Taranto è una città a rischio estinzione. Un luogo benedetto da Dio e stramaledetto dagli uomini. Si respirano diossina e benzopirene in quantità industriali e i tumori sono ormai la norma. Il solito ricatto “lavoro o salute“, come se le due cose fossero inconciliabili e non si potesse lavorare senza inquinare l’ambiente e uccidere le persone. A Taranto oltre all’Ilva ci sono due inceneritori, uno, come sempre, della Marcegaglia. Per non farsi mancare nulla ieri sono stati sequestrate 27 tonnellate di rifiuti ferrosi radioattivi con tasso elevato di cobalto 60 destinati all’Ilva per produzione dell’acciaio.

Intervista a Federico Catucci organizer degli Amici di Beppe Grillo di Taranto.
Vi vorrei parlare della mia meravigliosa città, che è stata la capitale della Magna Grecia e che ha chiuso con un dissesto di circa 637 milioni di Euro nel 2008.
Se guardate Taranto attraverso Google Maps noterete che è un cratere nero, scomparso, c’è la polvere di carbone, la polvere di ferro che ci sommerge da cinque decadi, da quando hanno deciso che in questo luogo bellissimo con due mari, questo luogo incredibile doveva essere sede della più grande acciaieria d’Europa. In più c’è l’Eni che è un petrolchimico, Cementir… tutta una serie di aziende pesanti che si trovano a meno di 100 metri, tutto questo potete immaginare quanto sia benefico per la salute.

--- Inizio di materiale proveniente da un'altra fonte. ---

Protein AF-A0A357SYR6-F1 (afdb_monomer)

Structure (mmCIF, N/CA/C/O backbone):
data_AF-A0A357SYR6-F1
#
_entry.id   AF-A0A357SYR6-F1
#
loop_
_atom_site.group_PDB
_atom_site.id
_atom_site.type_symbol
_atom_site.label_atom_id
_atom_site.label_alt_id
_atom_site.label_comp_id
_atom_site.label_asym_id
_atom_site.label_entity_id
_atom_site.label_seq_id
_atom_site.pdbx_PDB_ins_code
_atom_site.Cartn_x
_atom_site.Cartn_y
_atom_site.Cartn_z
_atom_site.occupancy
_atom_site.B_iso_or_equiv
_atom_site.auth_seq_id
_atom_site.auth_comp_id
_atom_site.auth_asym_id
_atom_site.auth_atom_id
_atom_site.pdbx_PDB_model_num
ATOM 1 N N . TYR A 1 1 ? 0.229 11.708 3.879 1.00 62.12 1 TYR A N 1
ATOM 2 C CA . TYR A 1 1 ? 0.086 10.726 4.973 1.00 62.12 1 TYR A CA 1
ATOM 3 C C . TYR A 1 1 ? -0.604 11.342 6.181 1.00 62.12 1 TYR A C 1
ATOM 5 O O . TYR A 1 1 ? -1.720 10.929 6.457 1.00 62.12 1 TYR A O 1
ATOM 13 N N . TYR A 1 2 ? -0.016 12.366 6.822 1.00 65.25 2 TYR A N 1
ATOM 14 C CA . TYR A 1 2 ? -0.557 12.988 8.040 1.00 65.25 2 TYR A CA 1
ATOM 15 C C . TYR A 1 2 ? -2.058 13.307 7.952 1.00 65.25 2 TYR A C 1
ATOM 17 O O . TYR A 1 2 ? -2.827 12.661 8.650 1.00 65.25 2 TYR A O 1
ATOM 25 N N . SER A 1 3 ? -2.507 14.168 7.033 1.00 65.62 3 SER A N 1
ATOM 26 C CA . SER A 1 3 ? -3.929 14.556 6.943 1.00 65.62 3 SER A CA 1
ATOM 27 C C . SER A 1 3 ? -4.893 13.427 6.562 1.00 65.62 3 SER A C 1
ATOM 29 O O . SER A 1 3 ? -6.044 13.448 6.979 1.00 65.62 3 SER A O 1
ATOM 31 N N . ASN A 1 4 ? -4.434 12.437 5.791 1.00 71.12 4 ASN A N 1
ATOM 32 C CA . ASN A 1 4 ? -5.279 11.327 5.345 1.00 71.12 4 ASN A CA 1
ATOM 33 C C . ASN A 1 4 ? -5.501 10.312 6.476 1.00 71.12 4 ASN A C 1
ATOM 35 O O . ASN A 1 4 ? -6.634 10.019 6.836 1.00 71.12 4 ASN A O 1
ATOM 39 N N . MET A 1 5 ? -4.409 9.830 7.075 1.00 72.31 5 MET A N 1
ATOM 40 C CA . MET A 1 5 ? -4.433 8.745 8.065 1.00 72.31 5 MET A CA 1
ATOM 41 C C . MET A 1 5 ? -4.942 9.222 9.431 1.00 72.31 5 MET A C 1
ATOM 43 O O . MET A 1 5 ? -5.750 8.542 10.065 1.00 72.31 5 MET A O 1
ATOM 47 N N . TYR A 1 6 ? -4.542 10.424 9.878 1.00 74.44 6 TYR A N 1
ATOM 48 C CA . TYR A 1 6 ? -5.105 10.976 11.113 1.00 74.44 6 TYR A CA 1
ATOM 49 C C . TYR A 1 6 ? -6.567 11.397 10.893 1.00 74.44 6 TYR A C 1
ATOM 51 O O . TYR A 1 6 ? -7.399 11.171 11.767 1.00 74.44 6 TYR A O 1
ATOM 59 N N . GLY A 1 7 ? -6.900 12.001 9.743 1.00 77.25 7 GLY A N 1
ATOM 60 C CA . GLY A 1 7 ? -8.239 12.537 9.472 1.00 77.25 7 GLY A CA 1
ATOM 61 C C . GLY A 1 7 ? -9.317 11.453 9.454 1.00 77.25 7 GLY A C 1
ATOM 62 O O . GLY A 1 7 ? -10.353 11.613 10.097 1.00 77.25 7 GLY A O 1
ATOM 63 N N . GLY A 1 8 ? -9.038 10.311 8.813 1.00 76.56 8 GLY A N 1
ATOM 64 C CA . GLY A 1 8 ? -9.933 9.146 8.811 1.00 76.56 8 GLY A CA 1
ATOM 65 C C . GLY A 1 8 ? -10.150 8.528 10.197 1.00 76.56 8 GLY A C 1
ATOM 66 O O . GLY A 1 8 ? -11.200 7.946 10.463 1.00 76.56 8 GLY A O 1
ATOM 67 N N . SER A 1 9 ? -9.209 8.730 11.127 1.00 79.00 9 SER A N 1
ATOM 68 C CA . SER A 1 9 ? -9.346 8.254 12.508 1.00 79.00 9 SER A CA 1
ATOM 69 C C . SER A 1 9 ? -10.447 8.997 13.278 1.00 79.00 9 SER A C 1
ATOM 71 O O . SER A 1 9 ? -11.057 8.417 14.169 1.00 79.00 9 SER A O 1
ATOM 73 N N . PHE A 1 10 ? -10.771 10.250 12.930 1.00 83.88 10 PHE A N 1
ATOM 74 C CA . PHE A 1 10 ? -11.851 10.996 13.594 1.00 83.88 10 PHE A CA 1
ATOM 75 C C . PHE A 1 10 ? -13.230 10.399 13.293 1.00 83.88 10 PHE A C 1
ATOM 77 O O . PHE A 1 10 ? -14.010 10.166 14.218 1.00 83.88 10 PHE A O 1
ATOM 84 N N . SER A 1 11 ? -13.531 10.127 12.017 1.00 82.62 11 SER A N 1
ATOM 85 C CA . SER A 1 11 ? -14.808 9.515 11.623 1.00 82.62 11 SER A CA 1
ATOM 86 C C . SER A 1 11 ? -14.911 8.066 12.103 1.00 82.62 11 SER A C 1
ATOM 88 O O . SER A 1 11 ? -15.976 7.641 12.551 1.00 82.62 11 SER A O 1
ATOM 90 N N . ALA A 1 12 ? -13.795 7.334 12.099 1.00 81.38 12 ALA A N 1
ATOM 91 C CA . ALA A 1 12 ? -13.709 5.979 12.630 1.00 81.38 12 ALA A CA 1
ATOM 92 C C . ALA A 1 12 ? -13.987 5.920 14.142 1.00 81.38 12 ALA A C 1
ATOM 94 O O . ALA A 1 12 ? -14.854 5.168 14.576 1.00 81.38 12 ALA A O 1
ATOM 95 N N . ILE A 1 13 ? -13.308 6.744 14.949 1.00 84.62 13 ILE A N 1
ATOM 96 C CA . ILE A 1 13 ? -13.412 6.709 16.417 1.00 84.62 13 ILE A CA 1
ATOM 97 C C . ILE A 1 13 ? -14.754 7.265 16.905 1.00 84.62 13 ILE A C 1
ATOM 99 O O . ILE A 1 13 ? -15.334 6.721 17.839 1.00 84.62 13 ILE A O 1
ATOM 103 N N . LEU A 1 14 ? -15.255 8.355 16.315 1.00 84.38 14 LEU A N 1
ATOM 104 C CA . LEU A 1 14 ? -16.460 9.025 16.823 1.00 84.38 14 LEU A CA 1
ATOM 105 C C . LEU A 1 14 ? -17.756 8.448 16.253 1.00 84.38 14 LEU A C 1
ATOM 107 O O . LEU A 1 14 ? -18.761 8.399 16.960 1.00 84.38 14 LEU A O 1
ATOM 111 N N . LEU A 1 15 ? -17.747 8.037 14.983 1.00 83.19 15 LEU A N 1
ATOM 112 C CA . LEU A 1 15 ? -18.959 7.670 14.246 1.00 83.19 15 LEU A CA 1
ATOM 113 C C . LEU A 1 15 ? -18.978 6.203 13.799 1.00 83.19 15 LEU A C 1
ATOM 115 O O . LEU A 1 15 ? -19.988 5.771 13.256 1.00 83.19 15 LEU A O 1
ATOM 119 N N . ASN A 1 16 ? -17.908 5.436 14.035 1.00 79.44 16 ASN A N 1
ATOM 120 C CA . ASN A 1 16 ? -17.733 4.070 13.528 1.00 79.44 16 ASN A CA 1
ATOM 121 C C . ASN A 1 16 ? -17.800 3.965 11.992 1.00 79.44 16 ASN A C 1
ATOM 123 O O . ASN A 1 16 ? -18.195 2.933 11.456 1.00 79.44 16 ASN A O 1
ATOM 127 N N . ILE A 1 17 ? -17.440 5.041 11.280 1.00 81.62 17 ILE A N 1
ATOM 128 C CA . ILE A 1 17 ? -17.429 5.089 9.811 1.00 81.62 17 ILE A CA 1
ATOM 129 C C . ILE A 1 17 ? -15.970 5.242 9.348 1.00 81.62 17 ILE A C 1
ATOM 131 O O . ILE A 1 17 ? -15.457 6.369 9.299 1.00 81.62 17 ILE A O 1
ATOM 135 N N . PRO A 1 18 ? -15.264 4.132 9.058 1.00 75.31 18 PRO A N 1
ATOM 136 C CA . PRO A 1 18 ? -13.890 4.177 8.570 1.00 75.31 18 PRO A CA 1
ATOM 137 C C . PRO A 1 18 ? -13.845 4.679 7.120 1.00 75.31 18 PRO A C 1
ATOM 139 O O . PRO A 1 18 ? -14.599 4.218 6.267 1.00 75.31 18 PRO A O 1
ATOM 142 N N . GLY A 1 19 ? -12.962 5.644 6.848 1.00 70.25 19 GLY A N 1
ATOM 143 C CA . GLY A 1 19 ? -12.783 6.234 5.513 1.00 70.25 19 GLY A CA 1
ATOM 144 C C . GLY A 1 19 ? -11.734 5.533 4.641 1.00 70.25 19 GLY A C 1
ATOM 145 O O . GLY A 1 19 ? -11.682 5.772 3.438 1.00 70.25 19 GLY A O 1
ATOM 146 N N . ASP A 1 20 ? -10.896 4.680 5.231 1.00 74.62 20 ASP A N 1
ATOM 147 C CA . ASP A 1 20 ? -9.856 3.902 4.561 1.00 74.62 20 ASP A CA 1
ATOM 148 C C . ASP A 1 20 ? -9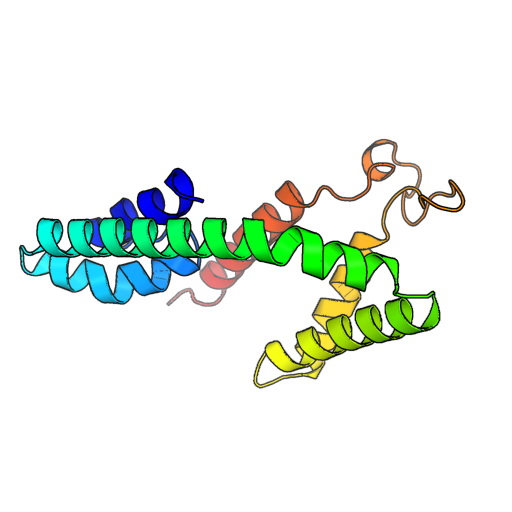.649 2.544 5.259 1.00 74.62 20 ASP A C 1
ATOM 150 O O . ASP A 1 20 ? -10.051 2.346 6.408 1.00 74.62 20 ASP A O 1
ATOM 154 N N . SER A 1 21 ? -9.040 1.576 4.563 1.00 72.69 21 SER A N 1
ATOM 155 C CA . SER A 1 21 ? -8.812 0.229 5.115 1.00 72.69 21 SER A CA 1
ATOM 156 C C . SER A 1 21 ? -8.038 0.226 6.447 1.00 72.69 21 SER A C 1
ATOM 158 O O . SER A 1 21 ? -8.420 -0.538 7.333 1.00 72.69 21 SER A O 1
ATOM 160 N N . PRO A 1 22 ? -7.008 1.072 6.660 1.00 73.19 22 PRO A N 1
ATOM 161 C CA . PRO A 1 22 ? -6.333 1.172 7.955 1.00 73.19 22 PRO A CA 1
ATOM 162 C C . PRO A 1 22 ? -7.229 1.693 9.086 1.00 73.19 22 PRO A C 1
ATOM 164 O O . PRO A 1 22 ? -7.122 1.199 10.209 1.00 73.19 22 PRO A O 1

Taranto è un cratere nero ( espandi | comprimi)
Taranto, visto che si trova in questa situazione per la sanità e l’ambiente, nel 1986 è stata dichiarata a elevato rischio ambientale. Nel 1998 è stato approvato un piano per il disinquinamento del territorio della Provincia e il risanamento dello stesso territorio, tuttavia è rimasto e rimane sulla carta, nonostante gli impegni, nonostante la nostra azione di protesta e di proposta, seguite da una serie di promesse da parte della parte industriale, della politica e dei sindacati,

Mezzo secolo di diossine ( espandi | comprimi)
Sono 50 anni che vengono emessi quantità di diossina, la Regione sotto l’insistenza da parte dei cittadini tarantini ha creato una legge farlocca promettendo di far abbassare i valori di inquinamento da diossina a livelli delle norme europee, ma in realtà, siccome la legge è stata realizzata per perdere tempo e hanno legiferato in materia ambientale, c’è stata da parte del governo l’eccezione di competenza e sono state svuotate completamente la legge e i suoi valori.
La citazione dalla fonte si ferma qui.